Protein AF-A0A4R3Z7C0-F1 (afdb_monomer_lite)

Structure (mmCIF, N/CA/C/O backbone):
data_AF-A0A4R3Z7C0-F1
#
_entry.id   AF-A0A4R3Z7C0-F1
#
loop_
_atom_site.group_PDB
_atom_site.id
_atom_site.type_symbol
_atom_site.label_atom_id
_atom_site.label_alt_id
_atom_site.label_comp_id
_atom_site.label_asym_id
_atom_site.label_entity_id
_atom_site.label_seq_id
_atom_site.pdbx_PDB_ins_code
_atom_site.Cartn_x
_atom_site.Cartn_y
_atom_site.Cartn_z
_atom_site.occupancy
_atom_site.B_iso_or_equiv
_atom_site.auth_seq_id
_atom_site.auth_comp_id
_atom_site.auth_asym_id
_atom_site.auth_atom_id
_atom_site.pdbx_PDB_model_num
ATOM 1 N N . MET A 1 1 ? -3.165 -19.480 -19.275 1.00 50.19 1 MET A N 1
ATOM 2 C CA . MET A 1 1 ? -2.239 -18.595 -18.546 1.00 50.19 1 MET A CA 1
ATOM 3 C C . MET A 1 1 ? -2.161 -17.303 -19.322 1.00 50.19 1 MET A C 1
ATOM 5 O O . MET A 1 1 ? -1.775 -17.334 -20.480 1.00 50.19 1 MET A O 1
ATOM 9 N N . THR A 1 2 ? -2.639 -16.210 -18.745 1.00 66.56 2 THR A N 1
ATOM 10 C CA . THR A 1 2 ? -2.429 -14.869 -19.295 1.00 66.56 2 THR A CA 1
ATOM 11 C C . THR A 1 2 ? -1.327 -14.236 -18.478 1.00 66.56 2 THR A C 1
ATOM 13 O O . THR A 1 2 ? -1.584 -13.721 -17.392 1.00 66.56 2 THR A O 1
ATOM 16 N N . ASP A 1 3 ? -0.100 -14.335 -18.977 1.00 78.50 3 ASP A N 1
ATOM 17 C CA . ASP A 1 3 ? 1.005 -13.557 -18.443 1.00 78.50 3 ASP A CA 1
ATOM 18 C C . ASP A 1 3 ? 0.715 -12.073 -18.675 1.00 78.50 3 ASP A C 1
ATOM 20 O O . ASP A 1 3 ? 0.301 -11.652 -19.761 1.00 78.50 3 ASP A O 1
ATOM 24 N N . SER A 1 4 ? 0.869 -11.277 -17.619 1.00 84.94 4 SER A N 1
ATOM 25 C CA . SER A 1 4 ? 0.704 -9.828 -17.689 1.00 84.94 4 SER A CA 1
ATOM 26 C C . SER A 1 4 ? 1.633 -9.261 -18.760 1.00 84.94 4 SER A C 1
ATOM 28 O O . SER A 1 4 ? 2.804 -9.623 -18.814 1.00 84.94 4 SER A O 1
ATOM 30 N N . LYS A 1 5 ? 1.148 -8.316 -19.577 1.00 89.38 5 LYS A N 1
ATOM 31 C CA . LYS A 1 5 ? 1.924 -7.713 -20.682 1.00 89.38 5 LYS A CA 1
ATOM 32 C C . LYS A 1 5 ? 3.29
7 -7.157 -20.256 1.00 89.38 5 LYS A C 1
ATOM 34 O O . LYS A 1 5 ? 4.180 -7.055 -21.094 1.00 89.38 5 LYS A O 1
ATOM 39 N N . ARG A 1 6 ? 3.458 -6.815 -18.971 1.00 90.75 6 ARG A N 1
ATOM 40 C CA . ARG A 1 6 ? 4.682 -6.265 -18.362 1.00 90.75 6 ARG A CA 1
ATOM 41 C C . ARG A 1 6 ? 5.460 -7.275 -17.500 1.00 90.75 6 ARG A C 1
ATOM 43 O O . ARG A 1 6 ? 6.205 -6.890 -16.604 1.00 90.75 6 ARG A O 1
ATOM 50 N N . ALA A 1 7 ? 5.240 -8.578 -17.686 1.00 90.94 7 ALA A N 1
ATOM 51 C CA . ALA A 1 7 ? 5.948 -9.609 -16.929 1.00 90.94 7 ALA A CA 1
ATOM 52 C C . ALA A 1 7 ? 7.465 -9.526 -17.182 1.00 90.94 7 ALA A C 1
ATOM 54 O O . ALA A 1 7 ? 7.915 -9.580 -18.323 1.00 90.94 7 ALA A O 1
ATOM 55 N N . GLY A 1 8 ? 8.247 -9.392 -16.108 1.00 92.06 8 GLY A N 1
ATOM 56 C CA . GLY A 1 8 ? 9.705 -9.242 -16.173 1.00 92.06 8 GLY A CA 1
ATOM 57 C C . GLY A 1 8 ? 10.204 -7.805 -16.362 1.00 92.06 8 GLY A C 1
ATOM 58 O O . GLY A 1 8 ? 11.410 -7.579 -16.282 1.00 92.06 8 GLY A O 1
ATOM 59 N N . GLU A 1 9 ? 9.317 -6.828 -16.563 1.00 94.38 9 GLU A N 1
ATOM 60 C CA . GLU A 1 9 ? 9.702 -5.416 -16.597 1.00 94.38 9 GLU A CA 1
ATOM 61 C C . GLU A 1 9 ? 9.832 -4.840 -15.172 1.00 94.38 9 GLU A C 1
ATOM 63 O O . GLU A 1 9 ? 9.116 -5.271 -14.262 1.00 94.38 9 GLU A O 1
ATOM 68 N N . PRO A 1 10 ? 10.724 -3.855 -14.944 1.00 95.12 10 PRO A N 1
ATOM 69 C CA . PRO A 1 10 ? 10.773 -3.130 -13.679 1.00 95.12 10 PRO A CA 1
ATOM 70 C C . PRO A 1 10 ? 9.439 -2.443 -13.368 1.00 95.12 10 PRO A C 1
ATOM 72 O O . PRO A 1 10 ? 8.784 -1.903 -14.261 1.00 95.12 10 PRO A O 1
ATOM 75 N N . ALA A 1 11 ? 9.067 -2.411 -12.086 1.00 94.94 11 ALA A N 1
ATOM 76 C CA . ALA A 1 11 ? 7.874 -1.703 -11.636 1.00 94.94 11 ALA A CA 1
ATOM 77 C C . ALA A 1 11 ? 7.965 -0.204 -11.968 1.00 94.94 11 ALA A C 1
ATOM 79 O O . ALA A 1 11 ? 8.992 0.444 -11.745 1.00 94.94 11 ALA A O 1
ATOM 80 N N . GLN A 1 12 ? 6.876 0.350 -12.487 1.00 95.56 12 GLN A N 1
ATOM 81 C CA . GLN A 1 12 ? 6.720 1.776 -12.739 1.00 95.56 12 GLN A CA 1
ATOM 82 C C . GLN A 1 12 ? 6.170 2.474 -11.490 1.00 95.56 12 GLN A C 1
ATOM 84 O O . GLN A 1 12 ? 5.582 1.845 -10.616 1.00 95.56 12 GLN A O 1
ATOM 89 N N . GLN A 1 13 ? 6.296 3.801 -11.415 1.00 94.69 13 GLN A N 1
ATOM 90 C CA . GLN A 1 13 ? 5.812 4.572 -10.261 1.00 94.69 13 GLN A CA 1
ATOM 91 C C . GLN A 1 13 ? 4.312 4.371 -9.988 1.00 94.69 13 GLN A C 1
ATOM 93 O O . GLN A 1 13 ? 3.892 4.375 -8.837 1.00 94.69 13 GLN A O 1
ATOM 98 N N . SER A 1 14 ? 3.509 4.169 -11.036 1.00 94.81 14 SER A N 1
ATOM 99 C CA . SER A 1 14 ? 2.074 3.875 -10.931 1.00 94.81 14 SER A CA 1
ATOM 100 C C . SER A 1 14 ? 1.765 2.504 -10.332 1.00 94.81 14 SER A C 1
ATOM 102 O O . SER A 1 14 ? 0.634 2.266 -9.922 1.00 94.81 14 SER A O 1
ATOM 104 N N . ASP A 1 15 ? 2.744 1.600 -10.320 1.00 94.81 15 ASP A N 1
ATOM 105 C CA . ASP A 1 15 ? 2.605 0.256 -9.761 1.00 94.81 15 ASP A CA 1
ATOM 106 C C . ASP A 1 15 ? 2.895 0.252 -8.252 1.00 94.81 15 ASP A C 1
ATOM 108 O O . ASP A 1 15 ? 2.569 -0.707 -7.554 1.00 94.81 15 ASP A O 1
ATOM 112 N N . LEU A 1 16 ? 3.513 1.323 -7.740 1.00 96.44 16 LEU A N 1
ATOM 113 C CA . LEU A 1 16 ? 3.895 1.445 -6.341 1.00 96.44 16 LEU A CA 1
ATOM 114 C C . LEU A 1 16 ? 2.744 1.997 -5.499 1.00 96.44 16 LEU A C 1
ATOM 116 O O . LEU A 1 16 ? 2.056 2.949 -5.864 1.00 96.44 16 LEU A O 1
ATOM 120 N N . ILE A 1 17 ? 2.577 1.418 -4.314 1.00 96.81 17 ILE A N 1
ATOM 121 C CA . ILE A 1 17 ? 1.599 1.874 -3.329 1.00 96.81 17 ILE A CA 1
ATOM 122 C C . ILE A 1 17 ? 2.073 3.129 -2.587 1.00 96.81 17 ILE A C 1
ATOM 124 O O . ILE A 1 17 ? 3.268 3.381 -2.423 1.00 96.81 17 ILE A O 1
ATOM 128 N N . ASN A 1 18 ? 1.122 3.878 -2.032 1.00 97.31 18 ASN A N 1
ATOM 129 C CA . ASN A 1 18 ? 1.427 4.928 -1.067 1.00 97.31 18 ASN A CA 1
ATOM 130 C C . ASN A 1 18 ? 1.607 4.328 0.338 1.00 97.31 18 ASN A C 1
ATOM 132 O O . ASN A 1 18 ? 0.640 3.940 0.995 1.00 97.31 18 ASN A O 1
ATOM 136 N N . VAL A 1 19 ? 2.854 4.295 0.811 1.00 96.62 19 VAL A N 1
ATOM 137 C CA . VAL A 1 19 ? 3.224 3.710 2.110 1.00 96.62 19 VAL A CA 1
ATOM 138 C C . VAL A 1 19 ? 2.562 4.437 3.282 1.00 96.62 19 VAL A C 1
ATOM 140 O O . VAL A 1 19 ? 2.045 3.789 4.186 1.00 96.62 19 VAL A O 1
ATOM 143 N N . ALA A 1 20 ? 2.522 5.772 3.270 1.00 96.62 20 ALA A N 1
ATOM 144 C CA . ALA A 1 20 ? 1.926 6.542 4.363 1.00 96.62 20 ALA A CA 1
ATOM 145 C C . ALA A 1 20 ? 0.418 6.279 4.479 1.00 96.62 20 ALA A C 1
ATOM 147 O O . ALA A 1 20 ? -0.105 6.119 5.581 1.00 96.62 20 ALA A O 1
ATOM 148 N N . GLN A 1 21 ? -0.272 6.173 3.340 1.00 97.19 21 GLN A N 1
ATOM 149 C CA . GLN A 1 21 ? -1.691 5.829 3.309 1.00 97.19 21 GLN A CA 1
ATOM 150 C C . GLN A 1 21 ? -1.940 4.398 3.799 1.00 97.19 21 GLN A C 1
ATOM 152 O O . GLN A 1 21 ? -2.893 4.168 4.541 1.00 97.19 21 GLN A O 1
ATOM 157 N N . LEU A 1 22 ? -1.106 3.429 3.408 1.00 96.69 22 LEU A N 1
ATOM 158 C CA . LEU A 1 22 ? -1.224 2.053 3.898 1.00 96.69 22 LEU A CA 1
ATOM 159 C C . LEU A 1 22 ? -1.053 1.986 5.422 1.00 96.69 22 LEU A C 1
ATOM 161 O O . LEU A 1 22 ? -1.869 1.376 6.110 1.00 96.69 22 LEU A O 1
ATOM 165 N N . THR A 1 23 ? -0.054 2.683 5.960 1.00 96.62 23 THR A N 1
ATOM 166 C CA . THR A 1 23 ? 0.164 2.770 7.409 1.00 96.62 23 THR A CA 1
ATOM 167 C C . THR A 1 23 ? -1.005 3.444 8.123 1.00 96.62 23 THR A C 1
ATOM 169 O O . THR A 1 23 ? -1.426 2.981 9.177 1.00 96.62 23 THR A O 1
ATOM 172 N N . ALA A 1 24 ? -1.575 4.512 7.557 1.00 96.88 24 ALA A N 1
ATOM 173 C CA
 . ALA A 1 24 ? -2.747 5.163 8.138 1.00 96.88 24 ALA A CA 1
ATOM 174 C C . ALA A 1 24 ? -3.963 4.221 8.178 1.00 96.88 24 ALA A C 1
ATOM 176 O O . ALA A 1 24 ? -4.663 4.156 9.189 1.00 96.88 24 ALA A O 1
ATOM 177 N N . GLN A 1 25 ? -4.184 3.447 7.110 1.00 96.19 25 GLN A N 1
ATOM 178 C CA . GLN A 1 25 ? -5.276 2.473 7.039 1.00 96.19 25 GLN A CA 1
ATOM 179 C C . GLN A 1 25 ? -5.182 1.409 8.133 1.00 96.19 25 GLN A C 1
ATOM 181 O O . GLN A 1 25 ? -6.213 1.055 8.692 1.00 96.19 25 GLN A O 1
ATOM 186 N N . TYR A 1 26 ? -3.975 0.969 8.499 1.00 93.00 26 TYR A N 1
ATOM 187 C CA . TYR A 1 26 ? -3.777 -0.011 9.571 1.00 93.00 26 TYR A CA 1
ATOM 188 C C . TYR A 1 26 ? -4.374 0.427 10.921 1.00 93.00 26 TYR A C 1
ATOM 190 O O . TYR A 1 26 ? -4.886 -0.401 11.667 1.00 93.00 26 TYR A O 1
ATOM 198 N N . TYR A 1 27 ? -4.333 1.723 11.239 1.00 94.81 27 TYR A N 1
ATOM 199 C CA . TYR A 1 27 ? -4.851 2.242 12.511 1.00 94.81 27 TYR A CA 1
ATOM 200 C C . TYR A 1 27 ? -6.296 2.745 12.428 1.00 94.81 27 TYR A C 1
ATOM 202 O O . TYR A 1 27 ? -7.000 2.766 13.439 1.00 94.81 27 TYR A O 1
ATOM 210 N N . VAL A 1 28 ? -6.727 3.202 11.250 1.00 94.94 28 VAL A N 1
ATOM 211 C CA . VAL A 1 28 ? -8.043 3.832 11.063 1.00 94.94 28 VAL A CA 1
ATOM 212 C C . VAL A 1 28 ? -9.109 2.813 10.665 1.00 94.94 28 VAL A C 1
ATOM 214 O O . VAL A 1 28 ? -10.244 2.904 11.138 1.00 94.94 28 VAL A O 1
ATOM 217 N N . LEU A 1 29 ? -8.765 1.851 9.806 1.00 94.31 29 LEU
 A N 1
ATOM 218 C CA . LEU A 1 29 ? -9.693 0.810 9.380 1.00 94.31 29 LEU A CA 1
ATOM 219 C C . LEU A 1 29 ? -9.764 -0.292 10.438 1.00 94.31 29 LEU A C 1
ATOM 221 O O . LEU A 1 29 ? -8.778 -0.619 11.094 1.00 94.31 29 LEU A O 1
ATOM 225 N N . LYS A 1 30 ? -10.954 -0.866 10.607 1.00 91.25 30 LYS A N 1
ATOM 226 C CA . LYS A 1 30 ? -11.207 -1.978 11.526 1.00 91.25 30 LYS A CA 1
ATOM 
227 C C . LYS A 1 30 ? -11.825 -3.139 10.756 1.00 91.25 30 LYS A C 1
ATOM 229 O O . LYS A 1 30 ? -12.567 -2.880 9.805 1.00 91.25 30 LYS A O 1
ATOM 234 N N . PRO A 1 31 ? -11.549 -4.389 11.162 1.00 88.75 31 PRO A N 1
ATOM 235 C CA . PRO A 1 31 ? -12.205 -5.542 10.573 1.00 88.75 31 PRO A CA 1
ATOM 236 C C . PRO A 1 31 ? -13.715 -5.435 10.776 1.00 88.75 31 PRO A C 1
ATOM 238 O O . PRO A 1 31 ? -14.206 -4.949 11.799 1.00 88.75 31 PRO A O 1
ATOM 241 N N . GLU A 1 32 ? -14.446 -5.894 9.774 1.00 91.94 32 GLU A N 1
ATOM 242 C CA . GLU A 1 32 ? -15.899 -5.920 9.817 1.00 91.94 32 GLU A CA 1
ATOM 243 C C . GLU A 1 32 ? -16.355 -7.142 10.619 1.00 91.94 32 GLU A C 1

--

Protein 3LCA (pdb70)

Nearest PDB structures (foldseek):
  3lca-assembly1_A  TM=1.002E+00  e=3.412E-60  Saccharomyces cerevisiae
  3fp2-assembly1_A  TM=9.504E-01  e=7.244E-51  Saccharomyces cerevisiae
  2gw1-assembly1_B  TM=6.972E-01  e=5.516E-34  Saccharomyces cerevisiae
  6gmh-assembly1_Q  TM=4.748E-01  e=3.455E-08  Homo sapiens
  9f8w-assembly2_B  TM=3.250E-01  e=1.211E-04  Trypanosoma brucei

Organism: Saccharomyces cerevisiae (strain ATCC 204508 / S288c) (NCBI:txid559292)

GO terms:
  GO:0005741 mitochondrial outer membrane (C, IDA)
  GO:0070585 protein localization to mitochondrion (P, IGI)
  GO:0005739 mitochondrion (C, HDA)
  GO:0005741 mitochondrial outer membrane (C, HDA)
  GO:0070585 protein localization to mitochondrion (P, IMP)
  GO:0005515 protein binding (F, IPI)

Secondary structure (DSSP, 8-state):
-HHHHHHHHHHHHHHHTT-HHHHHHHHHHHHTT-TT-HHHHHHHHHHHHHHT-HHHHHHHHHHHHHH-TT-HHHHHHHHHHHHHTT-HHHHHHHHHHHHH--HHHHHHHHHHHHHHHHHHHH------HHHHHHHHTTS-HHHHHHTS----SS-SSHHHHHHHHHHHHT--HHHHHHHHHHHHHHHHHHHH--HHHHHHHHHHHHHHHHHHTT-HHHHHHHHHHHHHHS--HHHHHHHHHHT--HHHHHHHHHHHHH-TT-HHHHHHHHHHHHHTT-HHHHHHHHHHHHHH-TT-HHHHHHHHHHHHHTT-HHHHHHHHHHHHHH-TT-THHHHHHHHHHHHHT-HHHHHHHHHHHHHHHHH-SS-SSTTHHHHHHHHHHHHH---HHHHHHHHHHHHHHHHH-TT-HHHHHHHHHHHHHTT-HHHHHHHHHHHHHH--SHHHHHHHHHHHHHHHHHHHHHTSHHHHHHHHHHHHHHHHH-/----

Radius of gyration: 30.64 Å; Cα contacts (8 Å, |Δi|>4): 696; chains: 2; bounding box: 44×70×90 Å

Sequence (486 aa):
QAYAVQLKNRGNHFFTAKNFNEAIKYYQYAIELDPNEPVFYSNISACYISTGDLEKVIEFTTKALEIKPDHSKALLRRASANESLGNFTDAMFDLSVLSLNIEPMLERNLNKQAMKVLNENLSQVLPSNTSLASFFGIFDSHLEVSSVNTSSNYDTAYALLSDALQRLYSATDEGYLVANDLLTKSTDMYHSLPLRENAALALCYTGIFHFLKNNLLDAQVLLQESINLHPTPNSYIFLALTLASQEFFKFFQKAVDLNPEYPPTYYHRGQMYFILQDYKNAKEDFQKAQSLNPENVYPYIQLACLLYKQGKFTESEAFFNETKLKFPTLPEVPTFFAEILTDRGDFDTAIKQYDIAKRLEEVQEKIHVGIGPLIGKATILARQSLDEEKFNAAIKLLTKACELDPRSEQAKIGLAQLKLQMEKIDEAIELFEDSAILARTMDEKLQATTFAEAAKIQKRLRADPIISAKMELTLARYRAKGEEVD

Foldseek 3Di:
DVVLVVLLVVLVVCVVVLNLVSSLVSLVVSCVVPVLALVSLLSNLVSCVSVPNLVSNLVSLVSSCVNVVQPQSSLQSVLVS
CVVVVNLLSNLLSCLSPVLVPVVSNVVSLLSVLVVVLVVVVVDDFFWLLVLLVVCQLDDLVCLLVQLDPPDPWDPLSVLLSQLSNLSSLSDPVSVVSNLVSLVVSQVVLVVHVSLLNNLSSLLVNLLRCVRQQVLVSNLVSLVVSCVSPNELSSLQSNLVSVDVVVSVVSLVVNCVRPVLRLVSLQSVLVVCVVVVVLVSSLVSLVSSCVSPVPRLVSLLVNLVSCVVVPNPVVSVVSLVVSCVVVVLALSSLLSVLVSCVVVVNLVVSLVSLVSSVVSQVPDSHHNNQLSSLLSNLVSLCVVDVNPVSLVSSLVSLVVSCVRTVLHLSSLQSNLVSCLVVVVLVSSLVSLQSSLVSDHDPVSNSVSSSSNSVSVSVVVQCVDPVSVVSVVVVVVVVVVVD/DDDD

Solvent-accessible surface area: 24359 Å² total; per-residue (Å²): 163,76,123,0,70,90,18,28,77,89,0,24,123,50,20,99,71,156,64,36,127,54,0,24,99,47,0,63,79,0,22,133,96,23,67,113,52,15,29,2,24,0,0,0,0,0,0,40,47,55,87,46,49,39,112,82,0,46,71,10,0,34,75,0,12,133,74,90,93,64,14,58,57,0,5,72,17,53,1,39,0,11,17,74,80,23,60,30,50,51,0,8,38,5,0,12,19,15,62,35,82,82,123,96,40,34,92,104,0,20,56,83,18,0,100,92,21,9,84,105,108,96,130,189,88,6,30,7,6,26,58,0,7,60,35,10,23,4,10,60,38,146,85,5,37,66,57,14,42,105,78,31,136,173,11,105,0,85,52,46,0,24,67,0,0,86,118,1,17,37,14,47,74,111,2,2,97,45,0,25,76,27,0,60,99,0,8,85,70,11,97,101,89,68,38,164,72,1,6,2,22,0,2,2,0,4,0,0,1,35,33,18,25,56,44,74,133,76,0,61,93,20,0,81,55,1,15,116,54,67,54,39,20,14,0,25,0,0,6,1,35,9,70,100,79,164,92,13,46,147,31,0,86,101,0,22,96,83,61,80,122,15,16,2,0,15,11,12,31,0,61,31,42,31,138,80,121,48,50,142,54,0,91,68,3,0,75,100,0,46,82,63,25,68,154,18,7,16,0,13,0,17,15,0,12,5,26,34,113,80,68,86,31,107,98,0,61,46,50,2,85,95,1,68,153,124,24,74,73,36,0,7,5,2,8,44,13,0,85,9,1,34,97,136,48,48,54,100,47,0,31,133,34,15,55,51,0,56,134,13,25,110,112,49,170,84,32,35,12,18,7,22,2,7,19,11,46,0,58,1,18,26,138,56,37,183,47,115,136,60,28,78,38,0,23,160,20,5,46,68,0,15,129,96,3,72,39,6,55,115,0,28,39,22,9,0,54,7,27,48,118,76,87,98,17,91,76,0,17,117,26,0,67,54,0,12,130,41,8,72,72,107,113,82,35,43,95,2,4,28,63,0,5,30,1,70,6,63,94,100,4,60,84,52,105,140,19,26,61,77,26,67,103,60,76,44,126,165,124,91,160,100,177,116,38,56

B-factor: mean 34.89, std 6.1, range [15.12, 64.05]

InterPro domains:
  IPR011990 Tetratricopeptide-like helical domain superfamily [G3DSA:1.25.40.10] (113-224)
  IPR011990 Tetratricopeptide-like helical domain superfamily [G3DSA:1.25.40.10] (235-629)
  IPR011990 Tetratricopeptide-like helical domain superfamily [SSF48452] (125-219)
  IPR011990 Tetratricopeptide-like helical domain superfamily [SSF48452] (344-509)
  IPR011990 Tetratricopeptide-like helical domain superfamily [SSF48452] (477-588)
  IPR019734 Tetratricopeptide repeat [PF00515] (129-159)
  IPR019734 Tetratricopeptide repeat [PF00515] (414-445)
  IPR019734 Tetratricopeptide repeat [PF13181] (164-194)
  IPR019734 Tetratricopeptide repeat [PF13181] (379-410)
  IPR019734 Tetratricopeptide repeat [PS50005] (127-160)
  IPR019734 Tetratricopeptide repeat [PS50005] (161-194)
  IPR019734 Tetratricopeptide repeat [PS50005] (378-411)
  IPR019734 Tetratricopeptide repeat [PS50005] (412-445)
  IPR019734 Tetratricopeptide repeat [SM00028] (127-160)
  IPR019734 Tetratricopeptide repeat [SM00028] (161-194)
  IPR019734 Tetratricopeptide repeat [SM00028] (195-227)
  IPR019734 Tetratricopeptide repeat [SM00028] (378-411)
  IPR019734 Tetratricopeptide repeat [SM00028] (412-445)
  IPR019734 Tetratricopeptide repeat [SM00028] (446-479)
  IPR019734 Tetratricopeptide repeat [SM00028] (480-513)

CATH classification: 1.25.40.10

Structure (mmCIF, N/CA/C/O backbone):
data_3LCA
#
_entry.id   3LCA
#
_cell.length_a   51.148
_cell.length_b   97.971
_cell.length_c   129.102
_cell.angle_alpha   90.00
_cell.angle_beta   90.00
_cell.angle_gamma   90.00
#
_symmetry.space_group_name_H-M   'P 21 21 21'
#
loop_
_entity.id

- Your objective -
Copy out the range of lines above starting at the line with "ATOM 70 C C" and ending at the line with "ATOM 80 N N", exactly and including both.

- Completed exercise -
ATOM 70 C C . PRO A 1 10 ? 9.439 -2.443 -13.368 1.00 95.12 10 PRO A C 1
ATOM 72 O O . PRO A 1 10 ? 8.784 -1.903 -14.261 1.00 95.12 10 PRO A O 1
ATOM 75 N N . ALA A 1 11 ? 9.067 -2.411 -12.086 1.00 94.94 11 ALA A N 1
ATOM 76 C CA . ALA A 1 11 ? 7.874 -1.703 -11.636 1.00 94.94 11 ALA A CA 1
ATOM 77 C C . ALA A 1 11 ? 7.965 -0.204 -11.968 1.00 94.94 11 ALA A C 1
ATOM 79 O O . ALA A 1 11 ? 8.992 0.444 -11.745 1.00 94.94 11 ALA A O 1
ATOM 80 N N . GLN A 1 12 ? 6.876 0.350 -12.487 1.00 95.56 12 GLN A N 1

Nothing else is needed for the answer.